According to Kohlberg, morality changes from concrete, externally controlled reasoning in late childhood to more abstract, principled justifications for moral choices in adulthood. A broad range of family, school, peer, and cultural factors foster moral development. As individuals advance through Kohlberg’s stages, moral reasoning becomes more closely related to behavior.
Biological, social, and cognitive forces combine to make early adolescence a period of gender intensification. Over the adolescent years, relationships with parents and siblings change as teenagers strive to establish a healthy balance between connection to and separation from the family. As adolescents spend more time with peers, intimacy and loyalty become central features of friendship. Adolescent peer groups are organized into tightly knit groups called cliques, and as teenagers become interested in dating, several cliques come together to form a crowd. Although peer pressure rises in adolescence, most teenagers do not blindly conform to the dictates of agemates.
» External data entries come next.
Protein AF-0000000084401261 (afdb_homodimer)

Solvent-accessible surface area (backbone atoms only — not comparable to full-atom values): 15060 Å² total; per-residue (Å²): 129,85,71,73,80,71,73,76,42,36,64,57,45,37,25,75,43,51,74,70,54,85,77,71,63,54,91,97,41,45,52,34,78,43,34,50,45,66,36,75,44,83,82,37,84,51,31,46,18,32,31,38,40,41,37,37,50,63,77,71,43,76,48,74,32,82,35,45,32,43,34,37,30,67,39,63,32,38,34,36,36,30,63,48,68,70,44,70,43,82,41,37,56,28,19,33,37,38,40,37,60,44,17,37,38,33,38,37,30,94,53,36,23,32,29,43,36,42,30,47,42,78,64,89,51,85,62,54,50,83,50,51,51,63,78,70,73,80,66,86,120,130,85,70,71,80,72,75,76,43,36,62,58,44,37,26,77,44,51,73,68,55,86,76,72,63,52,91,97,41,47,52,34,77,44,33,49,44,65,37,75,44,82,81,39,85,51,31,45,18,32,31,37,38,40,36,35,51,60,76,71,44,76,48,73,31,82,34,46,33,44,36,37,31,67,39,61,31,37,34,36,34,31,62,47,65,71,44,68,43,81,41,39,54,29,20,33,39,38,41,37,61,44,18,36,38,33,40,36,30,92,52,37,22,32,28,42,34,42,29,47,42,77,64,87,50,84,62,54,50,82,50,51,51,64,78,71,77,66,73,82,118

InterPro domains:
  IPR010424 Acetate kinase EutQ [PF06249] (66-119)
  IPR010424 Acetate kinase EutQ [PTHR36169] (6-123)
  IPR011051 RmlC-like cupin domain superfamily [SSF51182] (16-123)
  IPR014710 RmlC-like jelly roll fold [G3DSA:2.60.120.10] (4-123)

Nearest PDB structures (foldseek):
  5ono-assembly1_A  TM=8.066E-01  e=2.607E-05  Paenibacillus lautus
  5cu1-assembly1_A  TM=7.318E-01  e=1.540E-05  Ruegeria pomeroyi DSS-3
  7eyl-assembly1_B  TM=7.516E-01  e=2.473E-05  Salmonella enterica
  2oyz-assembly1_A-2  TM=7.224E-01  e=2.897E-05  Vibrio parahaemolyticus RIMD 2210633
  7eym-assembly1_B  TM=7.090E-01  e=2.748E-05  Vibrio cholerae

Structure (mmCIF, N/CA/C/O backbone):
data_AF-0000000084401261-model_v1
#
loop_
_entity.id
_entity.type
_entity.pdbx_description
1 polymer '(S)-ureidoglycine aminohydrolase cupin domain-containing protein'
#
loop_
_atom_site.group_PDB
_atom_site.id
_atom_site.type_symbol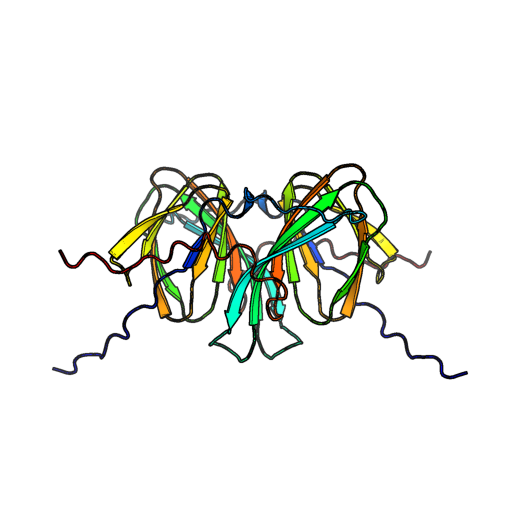
_atom_site.label_atom_id
_atom_site.label_alt_id
_atom_site.label_comp_id
_atom_site.label_asym_id
_atom_site.label_entity_id
_atom_site.label_seq_id
_atom_site.pdbx_PDB_ins_code
_atom_site.Cartn_x
_atom_site.Cartn_y
_atom_site.Cartn_z
_atom_site.occupancy
_atom_site.B_iso_or_equiv
_atom_site.auth_seq_id
_atom_site.auth_comp_id
_atom_site.auth_asym_id
_atom_site.auth_atom_id
_atom_site.pdbx_PDB_model_num
ATOM 1 N N . MET A 1 1 ? -21.547 29.125 25.453 1 32.78 1 MET A N 1
ATOM 2 C CA . MET A 1 1 ? -20.266 28.812 24.812 1 32.78 1 MET A CA 1
ATOM 3 C C . MET A 1 1 ? -20.281 27.406 24.234 1 32.78 1 MET A C 1
ATOM 5 O O . MET A 1 1 ? -20.484 26.438 24.969 1 32.78 1 MET A O 1
ATOM 9 N N . PHE A 1 2 ? -20.875 27.047 23.141 1 37.97 2 PHE A N 1
ATOM 10 C CA . PHE A 1 2 ? -20.984 25.75 22.5 1 37.97 2 PHE A CA 1
ATOM 11 C C . PHE A 1 2 ? -19.625 25.062 22.406 1 37.97 2 PHE A C 1
ATOM 13 O O . PHE A 1 2 ? -18.719 25.594 21.75 1 37.97 2 PHE A O 1
ATOM 20 N N . SER A 1 3 ? -19.094 24.531 23.453 1 42.75 3 SER A N 1
ATOM 21 C CA . SER A 1 3 ? -17.891 23.703 23.422 1 42.75 3 SER A CA 1
ATOM 22 C C . SER A 1 3 ? -17.922 22.734 22.234 1 42.75 3 SER A C 1
ATOM 24 O O . SER A 1 3 ? -18.812 21.906 22.125 1 42.75 3 SER A O 1
ATOM 26 N N . ALA A 1 4 ? -17.781 23.125 21.062 1 45.94 4 ALA A N 1
ATOM 27 C CA . ALA A 1 4 ? -17.609 22.188 19.953 1 45.94 4 ALA A CA 1
ATOM 28 C C . ALA A 1 4 ? -16.922 20.906 20.422 1 45.94 4 ALA A C 1
ATOM 30 O O . ALA A 1 4 ? -15.836 20.953 21 1 45.94 4 ALA A O 1
ATOM 31 N N . HIS A 1 5 ? -17.531 20.016 21 1 50.34 5 HIS A N 1
ATOM 32 C CA . HIS A 1 5 ? -17.016 18.688 21.375 1 50.34 5 HIS A CA 1
ATOM 33 C C . HIS A 1 5 ? -15.945 18.219 20.406 1 50.34 5 HIS A C 1
ATOM 35 O O . HIS A 1 5 ? -16.266 17.766 19.297 1 50.34 5 HIS A O 1
ATOM 41 N N . ARG A 1 6 ? -14.844 18.859 20.25 1 60.12 6 ARG A N 1
ATOM 42 C CA . ARG A 1 6 ? -13.703 18.484 19.406 1 60.12 6 ARG A CA 1
ATOM 43 C C . ARG A 1 6 ? -13.344 17.016 19.625 1 60.12 6 ARG A C 1
ATOM 45 O O . ARG A 1 6 ? -13.008 16.609 20.734 1 60.12 6 ARG A O 1
ATOM 52 N N . MET A 1 7 ? -13.867 16.016 18.891 1 75.56 7 MET A N 1
ATOM 53 C CA . MET A 1 7 ? -13.484 14.617 18.984 1 75.56 7 MET A CA 1
ATOM 54 C C . MET A 1 7 ? -11.977 14.461 19.062 1 75.56 7 MET A C 1
ATOM 56 O O . MET A 1 7 ? -11.234 15.18 18.391 1 75.56 7 MET A O 1
ATOM 60 N N . THR A 1 8 ? -11.555 13.891 20.156 1 91.25 8 THR A N 1
ATOM 61 C CA . THR A 1 8 ? -10.148 13.594 20.359 1 91.25 8 THR A CA 1
ATOM 62 C C . THR A 1 8 ? -9.57 12.836 19.172 1 91.25 8 THR A C 1
ATOM 64 O O . THR A 1 8 ? -10.117 11.812 18.766 1 91.25 8 THR A O 1
ATOM 67 N N . PRO A 1 9 ? -8.617 13.484 18.609 1 96.94 9 PRO A N 1
ATOM 68 C CA . PRO A 1 9 ? -8.031 12.797 17.453 1 96.94 9 PRO A CA 1
ATOM 69 C C . PRO A 1 9 ? -7.582 11.375 17.781 1 96.94 9 PRO A C 1
ATOM 71 O O . PRO A 1 9 ? -7.25 11.078 18.938 1 96.94 9 PRO A O 1
ATOM 74 N N . VAL A 1 10 ? -7.598 10.492 16.797 1 97.88 10 VAL A N 1
ATOM 75 C CA . VAL A 1 10 ? -7.156 9.102 16.906 1 97.88 10 VAL A CA 1
ATOM 76 C C . VAL A 1 10 ? -5.668 9.008 16.578 1 97.88 10 VAL A C 1
ATOM 78 O O . VAL A 1 10 ? -5.211 9.508 15.555 1 97.88 10 VAL A O 1
ATOM 81 N N . PRO A 1 11 ? -4.816 8.414 17.453 1 98.25 11 PRO A N 1
ATOM 82 C CA . PRO A 1 11 ? -3.379 8.312 17.219 1 98.25 11 PRO A CA 1
ATOM 83 C C . PRO A 1 11 ? -3.053 7.453 15.992 1 98.25 11 PRO A C 1
ATOM 85 O O . PRO A 1 11 ? -3.783 6.512 15.68 1 98.25 11 PRO A O 1
ATOM 88 N N . LEU A 1 12 ? -1.943 7.742 15.375 1 98.44 12 LEU A N 1
ATOM 89 C CA . LEU A 1 12 ? -1.398 6.918 14.305 1 98.44 12 LEU A CA 1
ATOM 90 C C . LEU A 1 12 ? -0.884 5.59 14.844 1 98.44 12 LEU A C 1
ATOM 92 O O . LEU A 1 12 ? -0.589 5.473 16.031 1 98.44 12 LEU A O 1
ATOM 96 N N . THR A 1 13 ? -0.856 4.602 14.008 1 97.94 13 THR A N 1
ATOM 97 C CA . THR A 1 13 ? -0.026 3.426 14.234 1 97.94 13 THR A CA 1
ATOM 98 C C . THR A 1 13 ? 1.214 3.457 13.344 1 97.94 13 THR A C 1
ATOM 100 O O . THR A 1 13 ? 1.109 3.652 12.133 1 97.94 13 THR A O 1
ATOM 103 N N . VAL A 1 14 ? 2.398 3.328 13.938 1 97.94 14 VAL A N 1
ATOM 104 C CA . VAL A 1 14 ? 3.654 3.404 13.195 1 97.94 14 VAL A CA 1
ATOM 105 C C . VAL A 1 14 ? 4.48 2.143 13.445 1 97.94 14 VAL A C 1
ATOM 107 O O . VAL A 1 14 ? 4.602 1.687 14.586 1 97.94 14 VAL A O 1
ATOM 110 N N . ILE A 1 15 ? 5 1.595 12.375 1 97.12 15 ILE A N 1
ATOM 111 C CA . ILE A 1 15 ? 5.961 0.502 12.461 1 97.12 15 ILE A CA 1
ATOM 112 C C . ILE A 1 15 ? 7.273 0.92 11.805 1 97.12 15 ILE A C 1
ATOM 114 O O . ILE A 1 15 ? 7.359 1.008 10.578 1 97.12 15 ILE A O 1
ATOM 118 N N . LYS A 1 16 ? 8.273 1.145 12.68 1 97.56 16 LYS A N 1
ATOM 119 C CA . LYS A 1 16 ? 9.586 1.558 12.188 1 97.56 16 LYS A CA 1
ATOM 120 C C . LYS A 1 16 ? 10.289 0.413 11.461 1 97.56 16 LYS A C 1
ATOM 122 O O . LYS A 1 16 ? 10.297 -0.721 11.945 1 97.56 16 LYS A O 1
ATOM 127 N N . GLY A 1 17 ? 10.836 0.696 10.273 1 97.56 17 GLY A N 1
ATOM 128 C CA . GLY A 1 17 ? 11.617 -0.278 9.531 1 97.56 17 GLY A CA 1
ATOM 129 C C . GLY A 1 17 ? 10.797 -1.464 9.055 1 97.56 17 GLY A C 1
ATOM 130 O O . GLY A 1 17 ? 11.32 -2.572 8.922 1 97.56 17 GLY A O 1
ATOM 131 N N . ALA A 1 18 ? 9.523 -1.304 8.844 1 96.88 18 ALA A N 1
ATOM 132 C CA . ALA A 1 18 ? 8.641 -2.41 8.5 1 96.88 18 ALA A CA 1
ATOM 133 C C . ALA A 1 18 ? 9.164 -3.172 7.285 1 96.88 18 ALA A C 1
ATOM 135 O O . ALA A 1 18 ? 9.117 -4.402 7.246 1 96.88 18 ALA A O 1
ATOM 136 N N . SER A 1 19 ? 9.672 -2.469 6.266 1 97.19 19 SER A N 1
ATOM 137 C CA . SER A 1 19 ? 10.086 -3.141 5.039 1 97.19 19 SER A CA 1
ATOM 138 C C . SER A 1 19 ? 11.461 -3.783 5.199 1 97.19 19 SER A C 1
ATOM 140 O O . SER A 1 19 ? 11.969 -4.426 4.273 1 97.19 19 SER A O 1
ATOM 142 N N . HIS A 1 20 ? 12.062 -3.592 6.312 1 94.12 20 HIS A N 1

Although most young people move through adolescence with little difficulty, a few encounter major disruptions in development. Depression is the most common psychological problem of the teenage years, influenced by a diverse combination of biological and environmental factors. The suicide rate increases dramatically at adolescence. Many teenagers become involved in some delinquent activity, but only a few are serious or repeat offenders. Family, school, peer, and neighborhood factors are related to delinquency.